To refer to someone as “a piece of work” is to speak disparagingly of them. “What a piece of work!” one may exclaim, or “he’s a real piece of work.” It’s usually said in response to that person having done something specific. It sometimes has an adjective in front of it to emphasise the negativity, such as “a nasty piece of work,’ or “real,’ as in the example above, but a simple “a piece of work” conveys the same message and has become idiomatic in that form.
The phrase is lifted from Shakespeare’s Hamlet, Act 2 scene 2. Hamlet’s fellow students, Rosencrantz and Guildenstern, are visiting Denmark. Hamlet is in a depressed state, and at this stage of the play he is quite sick of having to be with people, and doesn’t think much of them. He expresses this to the visitors. He tells them that he is struck by what a wonderful creation human beings are – how perfect they are in their bodies and minds – the most beautiful creatures in the world, so far above other animals – and yet, at the end of the day, they are nothing but dust. They are worthless. Moreover, this beautiful world, beneath a blue sky and golden sun, is nothing but a foul, stinking barren rock.
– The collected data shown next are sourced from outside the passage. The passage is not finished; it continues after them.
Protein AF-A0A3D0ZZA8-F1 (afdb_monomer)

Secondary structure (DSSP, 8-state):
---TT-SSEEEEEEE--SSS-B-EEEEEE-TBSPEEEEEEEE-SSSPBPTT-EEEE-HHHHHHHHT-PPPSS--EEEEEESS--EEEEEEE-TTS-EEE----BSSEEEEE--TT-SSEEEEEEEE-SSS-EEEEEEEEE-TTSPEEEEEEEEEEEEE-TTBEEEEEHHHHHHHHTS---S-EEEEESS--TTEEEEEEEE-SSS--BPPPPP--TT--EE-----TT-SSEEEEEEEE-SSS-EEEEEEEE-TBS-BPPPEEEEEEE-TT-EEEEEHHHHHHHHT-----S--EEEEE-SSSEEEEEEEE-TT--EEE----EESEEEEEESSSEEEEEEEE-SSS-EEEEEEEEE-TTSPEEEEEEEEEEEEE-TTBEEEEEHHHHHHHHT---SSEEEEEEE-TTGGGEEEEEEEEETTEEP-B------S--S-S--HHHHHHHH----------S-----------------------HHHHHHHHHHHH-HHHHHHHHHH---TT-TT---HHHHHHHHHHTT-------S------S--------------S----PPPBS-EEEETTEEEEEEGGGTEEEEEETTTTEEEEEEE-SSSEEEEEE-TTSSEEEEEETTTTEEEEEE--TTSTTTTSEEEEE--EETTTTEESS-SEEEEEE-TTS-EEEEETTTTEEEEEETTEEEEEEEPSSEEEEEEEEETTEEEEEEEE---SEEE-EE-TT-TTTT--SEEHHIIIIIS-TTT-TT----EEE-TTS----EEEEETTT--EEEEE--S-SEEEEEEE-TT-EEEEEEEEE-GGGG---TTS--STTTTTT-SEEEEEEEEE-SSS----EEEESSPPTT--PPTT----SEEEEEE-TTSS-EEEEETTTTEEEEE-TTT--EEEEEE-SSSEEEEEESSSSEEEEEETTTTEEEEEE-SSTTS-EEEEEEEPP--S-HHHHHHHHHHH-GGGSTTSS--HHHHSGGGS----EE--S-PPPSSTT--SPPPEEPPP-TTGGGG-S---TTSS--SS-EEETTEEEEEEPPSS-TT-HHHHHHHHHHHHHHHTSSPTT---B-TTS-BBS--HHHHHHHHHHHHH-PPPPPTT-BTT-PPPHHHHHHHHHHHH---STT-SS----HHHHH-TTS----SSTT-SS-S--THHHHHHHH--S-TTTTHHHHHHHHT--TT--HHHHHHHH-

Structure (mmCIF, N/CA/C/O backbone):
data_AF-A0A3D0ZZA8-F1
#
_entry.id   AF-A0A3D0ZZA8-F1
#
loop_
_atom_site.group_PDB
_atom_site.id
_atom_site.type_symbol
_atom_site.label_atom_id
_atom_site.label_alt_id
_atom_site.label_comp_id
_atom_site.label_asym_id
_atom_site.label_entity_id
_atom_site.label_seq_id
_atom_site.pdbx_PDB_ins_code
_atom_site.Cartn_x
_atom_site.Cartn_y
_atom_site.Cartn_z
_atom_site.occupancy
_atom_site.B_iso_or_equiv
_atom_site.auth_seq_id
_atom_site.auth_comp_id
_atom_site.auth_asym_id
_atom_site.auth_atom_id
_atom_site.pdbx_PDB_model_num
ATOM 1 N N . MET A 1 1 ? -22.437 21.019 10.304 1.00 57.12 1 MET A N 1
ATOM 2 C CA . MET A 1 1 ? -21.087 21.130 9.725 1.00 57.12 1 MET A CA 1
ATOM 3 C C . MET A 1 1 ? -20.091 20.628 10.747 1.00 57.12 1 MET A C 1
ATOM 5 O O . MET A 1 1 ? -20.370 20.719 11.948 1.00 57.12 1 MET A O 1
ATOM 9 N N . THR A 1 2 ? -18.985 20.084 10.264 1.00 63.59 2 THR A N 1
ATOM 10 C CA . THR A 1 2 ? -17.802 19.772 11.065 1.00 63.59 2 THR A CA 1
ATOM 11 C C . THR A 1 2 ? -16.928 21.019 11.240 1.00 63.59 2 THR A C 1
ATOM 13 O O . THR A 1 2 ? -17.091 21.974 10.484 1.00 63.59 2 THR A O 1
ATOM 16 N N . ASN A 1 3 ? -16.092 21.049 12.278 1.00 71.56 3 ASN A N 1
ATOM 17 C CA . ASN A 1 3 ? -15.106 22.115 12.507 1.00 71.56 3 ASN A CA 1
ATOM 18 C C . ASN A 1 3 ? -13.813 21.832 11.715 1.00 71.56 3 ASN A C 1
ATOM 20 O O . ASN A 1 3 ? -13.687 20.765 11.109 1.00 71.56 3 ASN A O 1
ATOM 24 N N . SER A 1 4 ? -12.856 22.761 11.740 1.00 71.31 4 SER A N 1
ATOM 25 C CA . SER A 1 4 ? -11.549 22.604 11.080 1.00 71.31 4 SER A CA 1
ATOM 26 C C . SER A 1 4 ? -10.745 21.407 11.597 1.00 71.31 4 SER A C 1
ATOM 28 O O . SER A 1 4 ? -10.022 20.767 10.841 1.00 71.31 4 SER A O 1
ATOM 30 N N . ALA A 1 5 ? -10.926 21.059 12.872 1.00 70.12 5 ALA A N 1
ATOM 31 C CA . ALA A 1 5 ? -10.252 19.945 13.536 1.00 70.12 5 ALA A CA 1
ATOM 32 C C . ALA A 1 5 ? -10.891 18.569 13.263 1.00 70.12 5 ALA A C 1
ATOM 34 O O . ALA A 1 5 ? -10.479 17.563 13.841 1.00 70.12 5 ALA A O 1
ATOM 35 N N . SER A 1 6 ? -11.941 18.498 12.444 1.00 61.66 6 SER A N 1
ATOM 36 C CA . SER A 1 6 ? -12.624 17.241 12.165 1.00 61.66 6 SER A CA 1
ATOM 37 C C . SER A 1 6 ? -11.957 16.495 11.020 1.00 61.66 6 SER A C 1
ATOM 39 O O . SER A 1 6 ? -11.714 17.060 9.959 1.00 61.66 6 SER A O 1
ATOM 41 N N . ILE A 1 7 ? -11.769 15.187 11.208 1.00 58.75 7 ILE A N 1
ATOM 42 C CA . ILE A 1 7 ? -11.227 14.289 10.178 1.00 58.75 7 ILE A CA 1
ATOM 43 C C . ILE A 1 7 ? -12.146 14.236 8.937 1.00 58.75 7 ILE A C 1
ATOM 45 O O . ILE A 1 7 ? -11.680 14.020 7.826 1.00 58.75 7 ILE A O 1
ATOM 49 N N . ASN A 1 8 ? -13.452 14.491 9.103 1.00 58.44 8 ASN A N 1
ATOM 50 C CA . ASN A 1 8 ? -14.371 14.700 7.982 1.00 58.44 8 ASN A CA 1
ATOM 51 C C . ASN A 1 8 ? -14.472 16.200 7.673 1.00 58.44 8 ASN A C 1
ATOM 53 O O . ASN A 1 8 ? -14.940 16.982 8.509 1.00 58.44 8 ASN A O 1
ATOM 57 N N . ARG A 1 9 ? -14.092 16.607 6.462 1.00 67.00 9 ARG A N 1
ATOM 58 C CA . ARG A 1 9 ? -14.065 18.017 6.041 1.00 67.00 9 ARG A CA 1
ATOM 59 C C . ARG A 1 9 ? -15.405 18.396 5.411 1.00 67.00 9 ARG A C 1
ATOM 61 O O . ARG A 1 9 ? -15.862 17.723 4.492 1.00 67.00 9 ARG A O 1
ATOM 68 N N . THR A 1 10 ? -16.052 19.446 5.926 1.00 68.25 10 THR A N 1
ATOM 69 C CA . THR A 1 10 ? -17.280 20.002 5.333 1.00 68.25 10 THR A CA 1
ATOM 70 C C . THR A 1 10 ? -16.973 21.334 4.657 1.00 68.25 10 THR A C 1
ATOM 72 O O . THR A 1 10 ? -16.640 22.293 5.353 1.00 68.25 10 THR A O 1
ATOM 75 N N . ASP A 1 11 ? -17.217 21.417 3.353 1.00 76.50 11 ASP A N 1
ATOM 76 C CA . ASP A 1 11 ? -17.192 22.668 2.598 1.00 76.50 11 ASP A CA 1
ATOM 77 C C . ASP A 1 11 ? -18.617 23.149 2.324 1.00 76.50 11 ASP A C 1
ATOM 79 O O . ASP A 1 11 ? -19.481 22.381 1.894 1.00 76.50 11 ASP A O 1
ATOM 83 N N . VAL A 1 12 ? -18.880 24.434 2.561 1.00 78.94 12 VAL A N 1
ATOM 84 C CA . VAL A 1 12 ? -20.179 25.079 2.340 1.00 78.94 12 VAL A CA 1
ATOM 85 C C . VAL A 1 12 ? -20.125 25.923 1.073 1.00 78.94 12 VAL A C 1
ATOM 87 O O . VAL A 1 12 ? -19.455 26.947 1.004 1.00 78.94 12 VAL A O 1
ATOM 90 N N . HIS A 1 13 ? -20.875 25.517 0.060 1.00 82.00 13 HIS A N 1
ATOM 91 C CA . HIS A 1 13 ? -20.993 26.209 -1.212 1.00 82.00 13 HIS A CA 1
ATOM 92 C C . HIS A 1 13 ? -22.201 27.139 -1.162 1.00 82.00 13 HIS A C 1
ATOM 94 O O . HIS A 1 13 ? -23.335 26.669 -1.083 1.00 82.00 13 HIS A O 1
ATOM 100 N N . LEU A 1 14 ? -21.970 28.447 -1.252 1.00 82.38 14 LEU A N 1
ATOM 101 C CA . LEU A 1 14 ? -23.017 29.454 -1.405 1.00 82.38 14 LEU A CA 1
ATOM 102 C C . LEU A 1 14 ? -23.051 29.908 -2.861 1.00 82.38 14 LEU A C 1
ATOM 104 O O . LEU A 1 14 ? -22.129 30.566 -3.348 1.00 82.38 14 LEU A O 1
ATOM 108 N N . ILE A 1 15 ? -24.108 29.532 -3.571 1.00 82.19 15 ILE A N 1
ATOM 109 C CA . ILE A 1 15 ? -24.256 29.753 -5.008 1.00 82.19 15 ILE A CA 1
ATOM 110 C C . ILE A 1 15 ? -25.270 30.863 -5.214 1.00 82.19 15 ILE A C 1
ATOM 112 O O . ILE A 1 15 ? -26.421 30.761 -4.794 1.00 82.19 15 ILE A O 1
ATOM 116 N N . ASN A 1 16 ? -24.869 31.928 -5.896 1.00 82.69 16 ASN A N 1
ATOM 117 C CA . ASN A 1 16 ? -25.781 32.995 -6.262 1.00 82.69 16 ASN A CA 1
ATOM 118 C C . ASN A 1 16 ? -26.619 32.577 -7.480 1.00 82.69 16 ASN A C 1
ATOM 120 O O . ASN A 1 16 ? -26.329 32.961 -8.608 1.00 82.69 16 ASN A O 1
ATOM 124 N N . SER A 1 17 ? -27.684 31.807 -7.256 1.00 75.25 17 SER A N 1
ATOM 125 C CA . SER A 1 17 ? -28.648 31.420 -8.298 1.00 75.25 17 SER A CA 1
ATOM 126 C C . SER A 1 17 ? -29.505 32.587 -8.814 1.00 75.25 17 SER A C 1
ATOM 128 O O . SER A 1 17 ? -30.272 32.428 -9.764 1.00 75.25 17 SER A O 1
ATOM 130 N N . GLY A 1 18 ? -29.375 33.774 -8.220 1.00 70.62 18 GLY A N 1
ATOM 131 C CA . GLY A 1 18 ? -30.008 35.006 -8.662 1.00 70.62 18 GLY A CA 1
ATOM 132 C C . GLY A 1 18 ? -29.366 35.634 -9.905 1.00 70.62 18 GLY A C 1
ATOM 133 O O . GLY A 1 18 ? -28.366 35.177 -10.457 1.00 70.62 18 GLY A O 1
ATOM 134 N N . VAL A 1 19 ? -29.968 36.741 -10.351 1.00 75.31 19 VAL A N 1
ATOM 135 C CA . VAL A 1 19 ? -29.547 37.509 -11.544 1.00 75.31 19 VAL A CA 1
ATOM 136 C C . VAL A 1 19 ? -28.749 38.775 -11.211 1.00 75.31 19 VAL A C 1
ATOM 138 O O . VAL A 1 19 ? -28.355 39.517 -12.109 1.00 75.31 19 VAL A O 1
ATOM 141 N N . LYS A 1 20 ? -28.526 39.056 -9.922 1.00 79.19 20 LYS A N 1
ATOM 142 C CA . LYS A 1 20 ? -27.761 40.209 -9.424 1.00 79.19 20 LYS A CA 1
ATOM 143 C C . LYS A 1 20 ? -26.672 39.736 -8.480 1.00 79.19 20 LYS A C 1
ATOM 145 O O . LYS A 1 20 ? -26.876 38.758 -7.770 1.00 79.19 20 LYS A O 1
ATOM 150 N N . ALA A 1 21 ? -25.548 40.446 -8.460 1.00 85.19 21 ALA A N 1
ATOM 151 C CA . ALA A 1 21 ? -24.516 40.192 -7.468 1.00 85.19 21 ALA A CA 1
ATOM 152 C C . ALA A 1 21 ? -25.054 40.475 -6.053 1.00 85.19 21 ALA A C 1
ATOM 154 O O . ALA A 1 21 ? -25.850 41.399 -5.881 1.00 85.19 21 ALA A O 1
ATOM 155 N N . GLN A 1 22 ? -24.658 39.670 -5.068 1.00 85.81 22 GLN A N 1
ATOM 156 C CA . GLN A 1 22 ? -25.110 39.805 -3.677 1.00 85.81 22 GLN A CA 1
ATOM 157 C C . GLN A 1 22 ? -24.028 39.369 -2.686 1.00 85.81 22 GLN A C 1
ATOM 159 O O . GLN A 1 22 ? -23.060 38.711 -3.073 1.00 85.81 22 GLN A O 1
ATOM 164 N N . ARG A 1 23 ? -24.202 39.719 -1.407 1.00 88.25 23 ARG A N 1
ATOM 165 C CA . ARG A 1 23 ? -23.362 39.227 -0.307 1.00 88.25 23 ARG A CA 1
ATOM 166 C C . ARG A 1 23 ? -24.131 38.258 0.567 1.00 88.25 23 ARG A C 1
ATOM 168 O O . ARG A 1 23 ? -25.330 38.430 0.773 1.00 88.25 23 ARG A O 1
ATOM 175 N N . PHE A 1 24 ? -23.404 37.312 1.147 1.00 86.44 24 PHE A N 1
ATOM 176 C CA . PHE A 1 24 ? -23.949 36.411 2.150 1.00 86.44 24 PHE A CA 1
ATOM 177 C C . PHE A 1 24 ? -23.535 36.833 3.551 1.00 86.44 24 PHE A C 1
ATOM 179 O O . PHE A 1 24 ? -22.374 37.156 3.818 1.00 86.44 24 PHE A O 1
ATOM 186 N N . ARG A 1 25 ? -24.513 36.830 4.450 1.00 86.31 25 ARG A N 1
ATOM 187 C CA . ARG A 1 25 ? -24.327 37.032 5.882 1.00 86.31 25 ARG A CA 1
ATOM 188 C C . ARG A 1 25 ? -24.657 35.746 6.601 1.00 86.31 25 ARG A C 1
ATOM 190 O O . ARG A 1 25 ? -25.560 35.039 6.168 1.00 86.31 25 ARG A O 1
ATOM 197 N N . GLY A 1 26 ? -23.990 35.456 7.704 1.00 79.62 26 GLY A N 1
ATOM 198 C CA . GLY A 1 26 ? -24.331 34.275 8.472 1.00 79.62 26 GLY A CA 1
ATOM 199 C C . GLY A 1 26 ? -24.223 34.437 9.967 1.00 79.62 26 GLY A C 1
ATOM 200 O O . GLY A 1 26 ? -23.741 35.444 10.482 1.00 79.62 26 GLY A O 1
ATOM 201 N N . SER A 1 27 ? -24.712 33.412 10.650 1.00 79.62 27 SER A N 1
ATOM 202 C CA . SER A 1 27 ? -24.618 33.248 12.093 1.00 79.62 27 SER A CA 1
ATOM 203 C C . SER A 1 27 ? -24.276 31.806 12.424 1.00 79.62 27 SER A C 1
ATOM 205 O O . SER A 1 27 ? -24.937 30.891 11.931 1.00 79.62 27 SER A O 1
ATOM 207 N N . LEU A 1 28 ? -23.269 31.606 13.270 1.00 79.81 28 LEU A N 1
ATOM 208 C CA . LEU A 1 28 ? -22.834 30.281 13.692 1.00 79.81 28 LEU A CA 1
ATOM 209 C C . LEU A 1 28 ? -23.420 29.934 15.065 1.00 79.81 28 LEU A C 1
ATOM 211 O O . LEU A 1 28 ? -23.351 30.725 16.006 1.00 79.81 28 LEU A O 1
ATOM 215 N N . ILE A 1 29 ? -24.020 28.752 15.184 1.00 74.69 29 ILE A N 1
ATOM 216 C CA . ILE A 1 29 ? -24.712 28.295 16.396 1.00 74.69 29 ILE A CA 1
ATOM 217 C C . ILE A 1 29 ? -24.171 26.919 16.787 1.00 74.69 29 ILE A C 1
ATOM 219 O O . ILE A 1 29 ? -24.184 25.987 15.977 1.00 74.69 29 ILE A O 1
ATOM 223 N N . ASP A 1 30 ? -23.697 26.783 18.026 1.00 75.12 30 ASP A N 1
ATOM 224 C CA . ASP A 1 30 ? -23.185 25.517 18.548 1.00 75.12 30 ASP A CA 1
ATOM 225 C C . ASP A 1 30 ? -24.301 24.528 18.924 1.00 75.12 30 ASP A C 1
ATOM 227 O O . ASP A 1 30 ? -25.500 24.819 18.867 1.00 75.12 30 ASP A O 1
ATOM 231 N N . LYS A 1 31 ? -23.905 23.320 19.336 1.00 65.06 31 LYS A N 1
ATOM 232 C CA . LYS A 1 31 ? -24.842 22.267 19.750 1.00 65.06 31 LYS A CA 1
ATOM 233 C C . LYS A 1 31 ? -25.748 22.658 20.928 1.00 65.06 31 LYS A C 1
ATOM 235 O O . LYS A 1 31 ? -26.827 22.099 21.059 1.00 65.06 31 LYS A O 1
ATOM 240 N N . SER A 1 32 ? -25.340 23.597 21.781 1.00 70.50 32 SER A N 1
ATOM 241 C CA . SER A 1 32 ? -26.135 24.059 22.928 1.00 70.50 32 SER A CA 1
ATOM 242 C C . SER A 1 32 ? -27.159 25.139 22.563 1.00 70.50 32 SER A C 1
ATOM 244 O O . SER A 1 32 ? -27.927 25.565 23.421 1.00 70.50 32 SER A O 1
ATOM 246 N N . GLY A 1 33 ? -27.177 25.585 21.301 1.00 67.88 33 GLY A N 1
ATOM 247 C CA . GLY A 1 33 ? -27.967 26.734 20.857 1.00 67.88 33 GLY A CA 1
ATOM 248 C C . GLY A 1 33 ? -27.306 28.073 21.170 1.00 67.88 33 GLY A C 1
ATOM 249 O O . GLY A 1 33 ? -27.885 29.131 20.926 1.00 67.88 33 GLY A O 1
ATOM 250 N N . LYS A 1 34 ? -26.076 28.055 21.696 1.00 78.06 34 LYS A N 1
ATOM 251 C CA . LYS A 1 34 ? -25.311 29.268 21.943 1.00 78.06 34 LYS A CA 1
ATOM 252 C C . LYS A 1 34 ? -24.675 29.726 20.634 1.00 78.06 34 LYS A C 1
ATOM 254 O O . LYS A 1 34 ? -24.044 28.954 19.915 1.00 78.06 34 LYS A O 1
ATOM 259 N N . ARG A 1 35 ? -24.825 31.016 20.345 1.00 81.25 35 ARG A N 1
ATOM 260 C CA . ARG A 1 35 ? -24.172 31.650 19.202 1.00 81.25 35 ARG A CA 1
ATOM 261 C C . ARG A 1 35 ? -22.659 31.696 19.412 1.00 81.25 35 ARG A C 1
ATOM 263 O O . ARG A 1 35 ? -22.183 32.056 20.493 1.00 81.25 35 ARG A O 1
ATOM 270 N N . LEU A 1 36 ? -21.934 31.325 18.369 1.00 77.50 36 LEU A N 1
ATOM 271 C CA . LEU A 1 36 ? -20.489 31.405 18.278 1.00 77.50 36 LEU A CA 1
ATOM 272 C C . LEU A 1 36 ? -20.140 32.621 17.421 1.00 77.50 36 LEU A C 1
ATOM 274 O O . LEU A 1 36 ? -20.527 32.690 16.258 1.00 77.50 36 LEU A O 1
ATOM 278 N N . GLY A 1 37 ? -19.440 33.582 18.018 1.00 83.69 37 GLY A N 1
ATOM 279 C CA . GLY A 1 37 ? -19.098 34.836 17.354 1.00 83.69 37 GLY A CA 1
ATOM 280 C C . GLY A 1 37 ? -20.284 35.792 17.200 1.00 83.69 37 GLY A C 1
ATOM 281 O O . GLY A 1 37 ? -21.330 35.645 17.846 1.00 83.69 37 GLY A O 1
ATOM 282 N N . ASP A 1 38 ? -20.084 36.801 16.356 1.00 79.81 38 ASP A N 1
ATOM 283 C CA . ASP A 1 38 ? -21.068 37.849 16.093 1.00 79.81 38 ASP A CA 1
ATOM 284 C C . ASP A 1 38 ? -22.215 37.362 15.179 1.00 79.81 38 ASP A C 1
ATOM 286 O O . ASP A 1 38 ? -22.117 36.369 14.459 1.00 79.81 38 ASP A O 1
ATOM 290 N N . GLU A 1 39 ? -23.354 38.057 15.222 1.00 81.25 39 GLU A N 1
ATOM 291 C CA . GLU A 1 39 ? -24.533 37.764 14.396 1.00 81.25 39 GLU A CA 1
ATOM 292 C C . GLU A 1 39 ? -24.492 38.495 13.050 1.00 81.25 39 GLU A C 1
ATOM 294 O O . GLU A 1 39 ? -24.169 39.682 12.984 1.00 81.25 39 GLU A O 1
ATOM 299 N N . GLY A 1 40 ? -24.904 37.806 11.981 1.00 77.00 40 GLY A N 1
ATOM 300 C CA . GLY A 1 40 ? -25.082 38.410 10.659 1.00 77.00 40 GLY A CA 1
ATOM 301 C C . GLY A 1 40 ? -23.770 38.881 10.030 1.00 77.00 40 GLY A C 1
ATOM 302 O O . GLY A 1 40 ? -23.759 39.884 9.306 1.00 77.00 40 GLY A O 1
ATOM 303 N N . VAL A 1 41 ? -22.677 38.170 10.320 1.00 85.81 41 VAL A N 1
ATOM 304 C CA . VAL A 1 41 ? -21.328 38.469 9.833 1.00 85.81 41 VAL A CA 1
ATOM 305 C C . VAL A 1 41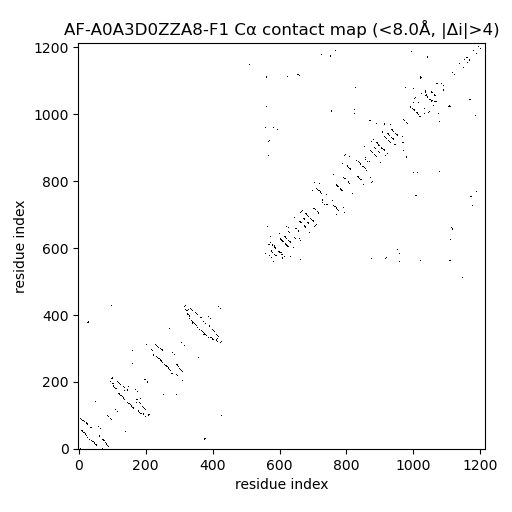 ? -21.259 38.231 8.333 1.00 85.81 41 VAL A C 1
ATOM 307 O O . VAL A 1 41 ? -21.834 37.274 7.824 1.00 85.81 41 VAL A O 1
ATOM 310 N N . ILE A 1 42 ? -20.561 39.108 7.613 1.00 88.25 42 ILE A N 1
ATOM 311 C CA . ILE A 1 42 ? -20.321 38.939 6.178 1.00 88.25 42 ILE A CA 1
ATOM 312 C C . ILE A 1 42 ? -19.388 37.739 5.980 1.00 88.25 42 ILE A C 1
ATOM 314 O O . ILE A 1 42 ? -18.261 37.757 6.463 1.00 88.25 42 ILE A O 1
ATOM 318 N N . LEU A 1 43 ? -19.862 36.720 5.260 1.00 87.12 43 LEU A N 1
ATOM 319 C CA . LEU A 1 43 ? -19.181 35.426 5.159 1.00 87.12 43 LEU A CA 1
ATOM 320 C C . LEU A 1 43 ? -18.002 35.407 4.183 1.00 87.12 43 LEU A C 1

“… this goodly frame the earth, seems to me a sterile promontory; this most excellent canopy the air, look you, this brave o’er hanging firmament, this majestical roof, fretted with golden fire: why, it appeareth no other thing to me, than a foul and pestilent congregation of vapours. What a piece of work is man, how noble in reason, how infinite in faculty, in form and moving how express and admirable, in action how like an Angel, in apprehension how like a god, the beauty of the world, the paragon of animals. And yet to me, what is this quintessence of dust? Man delights not me…”
In its original Shakespearean context “a piece of work” simply means something made by someone – in this case, human beings created by God, in the sense of having been manufactured. Hamlet is comparing human beings with angels. Made of dust human beings are miraculous creations, having the nobility of mind that an angel has, the beautiful physical form that an angel has, and with the understanding of a god. There is a sense that it is a tragedy, as in spite of being so god-like, human beings are worthless.
Around the beginning of the twentieth century the term, “piece of work,” qualified by “nasty” or “real,” was used in Britain as meaning someone difficult to deal with. Around the second half of the century the term emerged in America without the epithets, “nasty” or “real,” to mean a nasty person. It was then used in that way, simply as “a piece of work,” and from the United States, it migrated back to Britain and other English speaking countries, used in the American way. And that’s how it currently stands – as an established idiom “a piece of work,’ meaning someone disreputable. It has drifted far from the original Shakespearean meaning, as human beings being compared with angels, and now it has nothing to do with angels.
In the second Die Hard movie, one of the villains is called “a piece of work” by his compatriot and it is meant as a compliment, so I think nowadays the meaning has some stretch in it.